**Exercise aim:** Return all the lines below exactly as written. Drop every picture.

**Given entries:**
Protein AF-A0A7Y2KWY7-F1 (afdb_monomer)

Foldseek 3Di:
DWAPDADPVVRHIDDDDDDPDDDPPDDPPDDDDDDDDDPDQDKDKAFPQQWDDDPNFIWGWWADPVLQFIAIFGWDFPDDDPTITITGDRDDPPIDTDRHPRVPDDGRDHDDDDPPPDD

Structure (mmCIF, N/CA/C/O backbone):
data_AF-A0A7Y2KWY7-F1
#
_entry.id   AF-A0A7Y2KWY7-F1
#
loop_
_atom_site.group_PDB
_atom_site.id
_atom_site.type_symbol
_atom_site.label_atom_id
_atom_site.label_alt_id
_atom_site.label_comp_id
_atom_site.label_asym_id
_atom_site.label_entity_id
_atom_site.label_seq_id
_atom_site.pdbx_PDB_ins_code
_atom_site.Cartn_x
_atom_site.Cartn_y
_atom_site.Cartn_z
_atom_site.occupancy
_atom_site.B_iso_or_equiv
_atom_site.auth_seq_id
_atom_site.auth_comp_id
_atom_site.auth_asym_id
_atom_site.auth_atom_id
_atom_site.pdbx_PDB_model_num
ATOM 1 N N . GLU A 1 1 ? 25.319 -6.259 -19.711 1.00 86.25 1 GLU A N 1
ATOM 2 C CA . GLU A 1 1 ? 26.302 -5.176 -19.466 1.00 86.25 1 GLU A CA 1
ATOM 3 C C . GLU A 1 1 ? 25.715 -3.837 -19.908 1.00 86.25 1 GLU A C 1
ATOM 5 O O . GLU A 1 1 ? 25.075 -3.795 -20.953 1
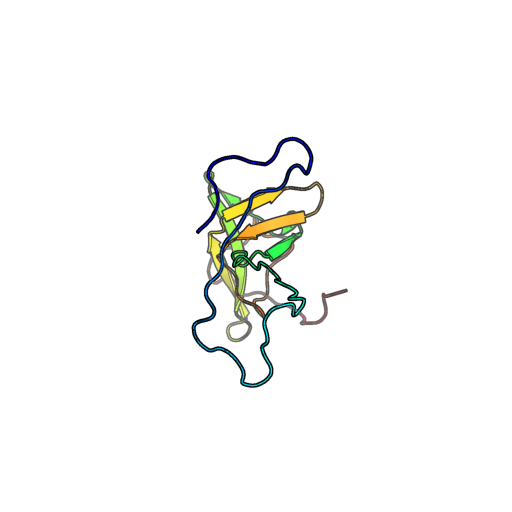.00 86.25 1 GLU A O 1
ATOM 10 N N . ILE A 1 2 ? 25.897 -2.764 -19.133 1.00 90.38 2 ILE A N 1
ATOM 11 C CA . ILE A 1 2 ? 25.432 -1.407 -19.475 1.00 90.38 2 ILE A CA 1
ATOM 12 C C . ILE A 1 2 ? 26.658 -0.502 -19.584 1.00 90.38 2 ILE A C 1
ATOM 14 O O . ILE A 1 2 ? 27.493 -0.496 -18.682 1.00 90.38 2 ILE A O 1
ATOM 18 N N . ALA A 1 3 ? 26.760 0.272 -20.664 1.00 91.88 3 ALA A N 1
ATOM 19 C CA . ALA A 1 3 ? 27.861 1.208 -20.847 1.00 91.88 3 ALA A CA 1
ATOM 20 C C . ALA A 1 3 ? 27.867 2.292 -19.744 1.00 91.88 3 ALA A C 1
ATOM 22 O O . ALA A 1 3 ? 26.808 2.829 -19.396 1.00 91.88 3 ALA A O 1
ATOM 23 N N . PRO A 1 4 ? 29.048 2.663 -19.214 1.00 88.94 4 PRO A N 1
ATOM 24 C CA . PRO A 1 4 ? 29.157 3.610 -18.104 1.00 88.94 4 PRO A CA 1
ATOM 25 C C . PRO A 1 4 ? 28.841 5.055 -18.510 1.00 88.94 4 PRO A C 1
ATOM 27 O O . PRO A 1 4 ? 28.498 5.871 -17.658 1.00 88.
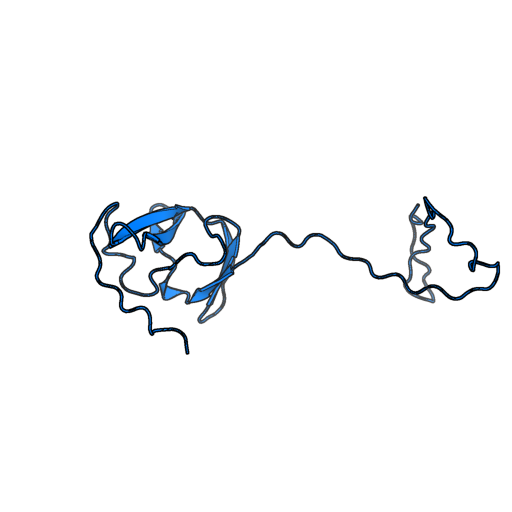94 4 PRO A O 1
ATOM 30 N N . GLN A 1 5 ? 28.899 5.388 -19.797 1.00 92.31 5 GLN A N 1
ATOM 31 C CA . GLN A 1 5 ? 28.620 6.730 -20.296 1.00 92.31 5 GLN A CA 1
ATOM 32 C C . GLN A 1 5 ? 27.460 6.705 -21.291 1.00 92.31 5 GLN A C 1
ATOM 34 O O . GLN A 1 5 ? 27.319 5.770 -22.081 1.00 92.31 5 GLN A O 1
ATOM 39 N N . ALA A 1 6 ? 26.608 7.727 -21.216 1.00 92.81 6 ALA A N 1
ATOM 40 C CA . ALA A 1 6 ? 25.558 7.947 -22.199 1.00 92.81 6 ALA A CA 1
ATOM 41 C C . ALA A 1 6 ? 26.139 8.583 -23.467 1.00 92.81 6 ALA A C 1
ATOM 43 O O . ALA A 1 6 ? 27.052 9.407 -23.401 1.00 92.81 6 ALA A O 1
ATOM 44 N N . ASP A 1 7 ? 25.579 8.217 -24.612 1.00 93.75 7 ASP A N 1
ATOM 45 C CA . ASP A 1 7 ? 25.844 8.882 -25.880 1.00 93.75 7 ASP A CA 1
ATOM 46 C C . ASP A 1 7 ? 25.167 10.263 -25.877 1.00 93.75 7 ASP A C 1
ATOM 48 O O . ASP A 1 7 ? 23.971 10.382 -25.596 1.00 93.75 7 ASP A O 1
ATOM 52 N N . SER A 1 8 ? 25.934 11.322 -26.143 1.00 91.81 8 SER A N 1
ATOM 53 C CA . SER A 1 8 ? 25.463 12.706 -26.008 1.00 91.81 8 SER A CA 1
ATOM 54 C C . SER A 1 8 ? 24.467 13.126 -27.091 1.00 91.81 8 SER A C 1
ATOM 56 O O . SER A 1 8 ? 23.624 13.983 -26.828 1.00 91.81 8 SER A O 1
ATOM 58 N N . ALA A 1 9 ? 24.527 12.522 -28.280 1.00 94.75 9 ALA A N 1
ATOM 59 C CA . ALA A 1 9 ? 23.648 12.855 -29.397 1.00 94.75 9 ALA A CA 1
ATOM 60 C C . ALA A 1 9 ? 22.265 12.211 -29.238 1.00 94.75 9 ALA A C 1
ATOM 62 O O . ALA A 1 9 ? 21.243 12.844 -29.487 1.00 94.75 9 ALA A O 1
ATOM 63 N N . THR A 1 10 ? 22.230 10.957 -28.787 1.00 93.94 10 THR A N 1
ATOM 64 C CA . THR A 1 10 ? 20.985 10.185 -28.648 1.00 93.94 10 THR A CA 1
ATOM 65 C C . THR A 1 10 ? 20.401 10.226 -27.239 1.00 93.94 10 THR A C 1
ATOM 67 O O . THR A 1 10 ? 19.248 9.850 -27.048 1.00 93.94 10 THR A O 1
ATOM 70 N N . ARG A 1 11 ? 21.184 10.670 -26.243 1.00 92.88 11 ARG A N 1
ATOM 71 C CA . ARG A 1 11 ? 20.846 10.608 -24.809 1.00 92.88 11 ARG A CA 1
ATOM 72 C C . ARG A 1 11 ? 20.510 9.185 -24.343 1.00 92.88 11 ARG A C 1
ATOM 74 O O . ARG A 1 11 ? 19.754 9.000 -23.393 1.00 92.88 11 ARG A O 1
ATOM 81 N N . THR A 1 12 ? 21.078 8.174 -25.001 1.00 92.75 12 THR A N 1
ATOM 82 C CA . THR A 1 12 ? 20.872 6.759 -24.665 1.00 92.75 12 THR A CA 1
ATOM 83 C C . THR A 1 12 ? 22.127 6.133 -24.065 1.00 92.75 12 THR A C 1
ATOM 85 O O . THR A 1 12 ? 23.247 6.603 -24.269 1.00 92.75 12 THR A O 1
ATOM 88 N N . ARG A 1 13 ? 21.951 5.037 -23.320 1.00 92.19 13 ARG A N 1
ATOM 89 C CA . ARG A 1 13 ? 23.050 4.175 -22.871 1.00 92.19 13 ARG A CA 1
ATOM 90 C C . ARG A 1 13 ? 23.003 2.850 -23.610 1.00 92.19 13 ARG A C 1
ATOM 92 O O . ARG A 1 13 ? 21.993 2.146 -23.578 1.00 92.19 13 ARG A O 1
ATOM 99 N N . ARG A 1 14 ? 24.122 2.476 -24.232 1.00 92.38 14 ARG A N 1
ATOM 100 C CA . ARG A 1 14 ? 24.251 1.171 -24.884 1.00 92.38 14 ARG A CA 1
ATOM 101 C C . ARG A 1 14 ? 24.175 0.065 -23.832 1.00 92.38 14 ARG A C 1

**Response to the task:**
Protein AF-A0A7Y2KWY7-F1 (afdb_monomer)

Foldseek 3Di:
DWAPDADPVVRHIDDDDDDPDDDPPDDPPDDDDDDDDDPDQDKDKAFPQQWDDDPNFIWGWWADPVLQFIAIFGWDFPDDDPTITITGDRDDPPIDTDRHPRVPDDGRDHDDDDPPPDD

Structure (mmCIF, N/CA/C/O backbone):
data_AF-A0A7Y2KWY7-F1
#
_entry.id   AF-A0A7Y2KWY7-F1
#
loop_
_atom_site.group_PDB
_atom_site.id
_atom_site.type_symbol
_atom_site.label_atom_id
_atom_site.label_alt_id
_atom_site.label_comp_id
_atom_site.label_asym_id
_atom_site.label_entity_id
_atom_site.label_seq_id
_atom_site.pdbx_PDB_ins_code
_atom_site.Cartn_x
_atom_site.Cartn_y
_atom_site.Cartn_z
_atom_site.occupancy
_atom_site.B_iso_or_equiv
_atom_site.auth_seq_id
_atom_site.auth_comp_id
_atom_site.auth_asym_id
_atom_site.auth_atom_id
_atom_site.pdbx_PDB_model_num
ATOM 1 N N . GLU A 1 1 ? 25.319 -6.259 -19.711 1.00 86.25 1 GLU A N 1
ATOM 2 C CA . GLU A 1 1 ? 26.302 -5.176 -19.466 1.00 86.25 1 GLU A CA 1
ATOM 3 C C . GLU A 1 1 ? 25.715 -3.837 -19.908 1.00 86.25 1 GLU A C 1
ATOM 5 O O . GLU A 1 1 ? 25.075 -3.795 -20.953 1
.00 86.25 1 GLU A O 1
ATOM 10 N N . ILE A 1 2 ? 25.897 -2.764 -19.133 1.00 90.38 2 ILE A N 1
ATOM 11 C CA . ILE A 1 2 ? 25.432 -1.407 -19.475 1.00 90.38 2 ILE A CA 1
ATOM 12 C C . ILE A 1 2 ? 26.658 -0.502 -19.584 1.00 90.38 2 ILE A C 1
ATOM 14 O O . ILE A 1 2 ? 27.493 -0.496 -18.682 1.00 90.38 2 ILE A O 1
ATOM 18 N N . ALA A 1 3 ? 26.760 0.272 -20.664 1.00 91.88 3 ALA A N 1
ATOM 19 C CA . ALA A 1 3 ? 27.861 1.208 -20.847 1.00 91.88 3 ALA A CA 1
ATOM 20 C C . ALA A 1 3 ? 27.867 2.292 -19.744 1.00 91.88 3 ALA A C 1
ATOM 22 O O . ALA A 1 3 ? 26.808 2.829 -19.396 1.00 91.88 3 ALA A O 1
ATOM 23 N N . PRO A 1 4 ? 29.048 2.663 -19.214 1.00 88.94 4 PRO A N 1
ATOM 24 C CA . PRO A 1 4 ? 29.157 3.610 -18.104 1.00 88.94 4 PRO A CA 1
ATOM 25 C C . PRO A 1 4 ? 28.841 5.055 -18.510 1.00 88.94 4 PRO A C 1
ATOM 27 O O . PRO A 1 4 ? 28.498 5.871 -17.658 1.00 88.
94 4 PRO A O 1
ATOM 30 N N . GLN A 1 5 ? 28.899 5.388 -19.797 1.00 92.31 5 GLN A N 1
ATOM 31 C CA . GLN A 1 5 ? 28.620 6.730 -20.296 1.00 92.31 5 GLN A CA 1
ATOM 32 C C . GLN A 1 5 ? 27.460 6.705 -21.291 1.00 92.31 5 GLN A C 1
ATOM 34 O O . GLN A 1 5 ? 27.319 5.770 -22.081 1.00 92.31 5 GLN A O 1
ATOM 39 N N . ALA A 1 6 ? 26.608 7.727 -21.216 1.00 92.81 6 ALA A N 1
ATOM 40 C CA . ALA A 1 6 ? 25.558 7.947 -22.199 1.00 92.81 6 ALA A CA 1
ATOM 41 C C . ALA A 1 6 ? 26.139 8.583 -23.467 1.00 92.81 6 ALA A C 1
ATOM 43 O O . ALA A 1 6 ? 27.052 9.407 -23.401 1.00 92.81 6 ALA A O 1
ATOM 44 N N . ASP A 1 7 ? 25.579 8.217 -24.612 1.00 93.75 7 ASP A N 1
ATOM 45 C CA . ASP A 1 7 ? 25.844 8.882 -25.880 1.00 93.75 7 ASP A CA 1
ATOM 46 C C . ASP A 1 7 ? 25.167 10.263 -25.877 1.00 93.75 7 ASP A C 1
ATOM 48 O O . ASP A 1 7 ? 23.971 10.382 -25.596 1.00 93.75 7 ASP A O 1
ATOM 52 N N . SER A 1 8 ? 25.934 11.322 -26.143 1.00 91.81 8 SER A N 1
ATOM 53 C CA . SER A 1 8 ? 25.463 12.706 -26.008 1.00 91.81 8 SER A CA 1
ATOM 54 C C . SER A 1 8 ? 24.467 13.126 -27.091 1.00 91.81 8 SER A C 1
ATOM 56 O O . SER A 1 8 ? 23.624 13.983 -26.828 1.00 91.81 8 SER A O 1
ATOM 58 N N . ALA A 1 9 ? 24.527 12.522 -28.280 1.00 94.75 9 ALA A N 1
ATOM 59 C CA . ALA A 1 9 ? 23.648 12.855 -29.397 1.00 94.75 9 ALA A CA 1
ATOM 60 C C . ALA A 1 9 ? 22.265 12.211 -29.238 1.00 94.75 9 ALA A C 1
ATOM 62 O O . ALA A 1 9 ? 21.243 12.844 -29.487 1.00 94.75 9 ALA A O 1
ATOM 63 N N . THR A 1 10 ? 22.230 10.957 -28.787 1.00 93.94 10 THR A N 1
ATOM 64 C CA . THR A 1 10 ? 20.985 10.185 -28.648 1.00 93.94 10 THR A CA 1
ATOM 65 C C . THR A 1 10 ? 20.401 10.226 -27.239 1.00 93.94 10 THR A C 1
ATOM 67 O O . THR A 1 10 ? 19.248 9.850 -27.048 1.00 93.94 10 THR A O 1
ATOM 70 N N . ARG A 1 11 ? 21.184 10.670 -26.243 1.00 92.88 11 ARG A N 1
ATOM 71 C CA . ARG A 1 11 ? 20.846 10.608 -24.809 1.00 92.88 11 ARG A CA 1
ATOM 72 C C . ARG A 1 11 ? 20.510 9.185 -24.343 1.00 92.88 11 ARG A C 1
ATOM 74 O O . ARG A 1 11 ? 19.754 9.000 -23.393 1.00 92.88 11 ARG A O 1
ATOM 81 N N . THR A 1 12 ? 21.078 8.174 -25.001 1.00 92.75 12 THR A N 1
ATOM 82 C CA . THR A 1 12 ? 20.872 6.759 -24.665 1.00 92.75 12 THR A CA 1
ATOM 83 C C . THR A 1 12 ? 22.127 6.133 -24.065 1.00 92.75 12 THR A C 1
ATOM 85 O O . THR A 1 12 ? 23.247 6.603 -24.269 1.00 92.75 12 THR A O 1
ATOM 88 N N . ARG A 1 13 ? 21.951 5.037 -23.320 1.00 92.19 13 ARG A N 1
ATOM 89 C CA . ARG A 1 13 ? 23.050 4.175 -22.871 1.00 92.19 13 ARG A CA 1
ATOM 90 C C . ARG A 1 13 ? 23.003 2.850 -23.610 1.00 92.19 13 ARG A C 1
ATOM 92 O O . ARG A 1 13 ? 21.993 2.146 -23.578 1.00 92.19 13 ARG A O 1
ATOM 99 N N . ARG A 1 14 ? 24.122 2.476 -24.232 1.00 92.38 14 ARG A N 1
ATOM 100 C CA . ARG A 1 14 ? 24.251 1.171 -24.884 1.00 92.38 14 ARG A CA 1
ATOM 101 C C . ARG A 1 14 ? 24.175 0.065 -23.832 1.00 92.38 14 ARG A C 1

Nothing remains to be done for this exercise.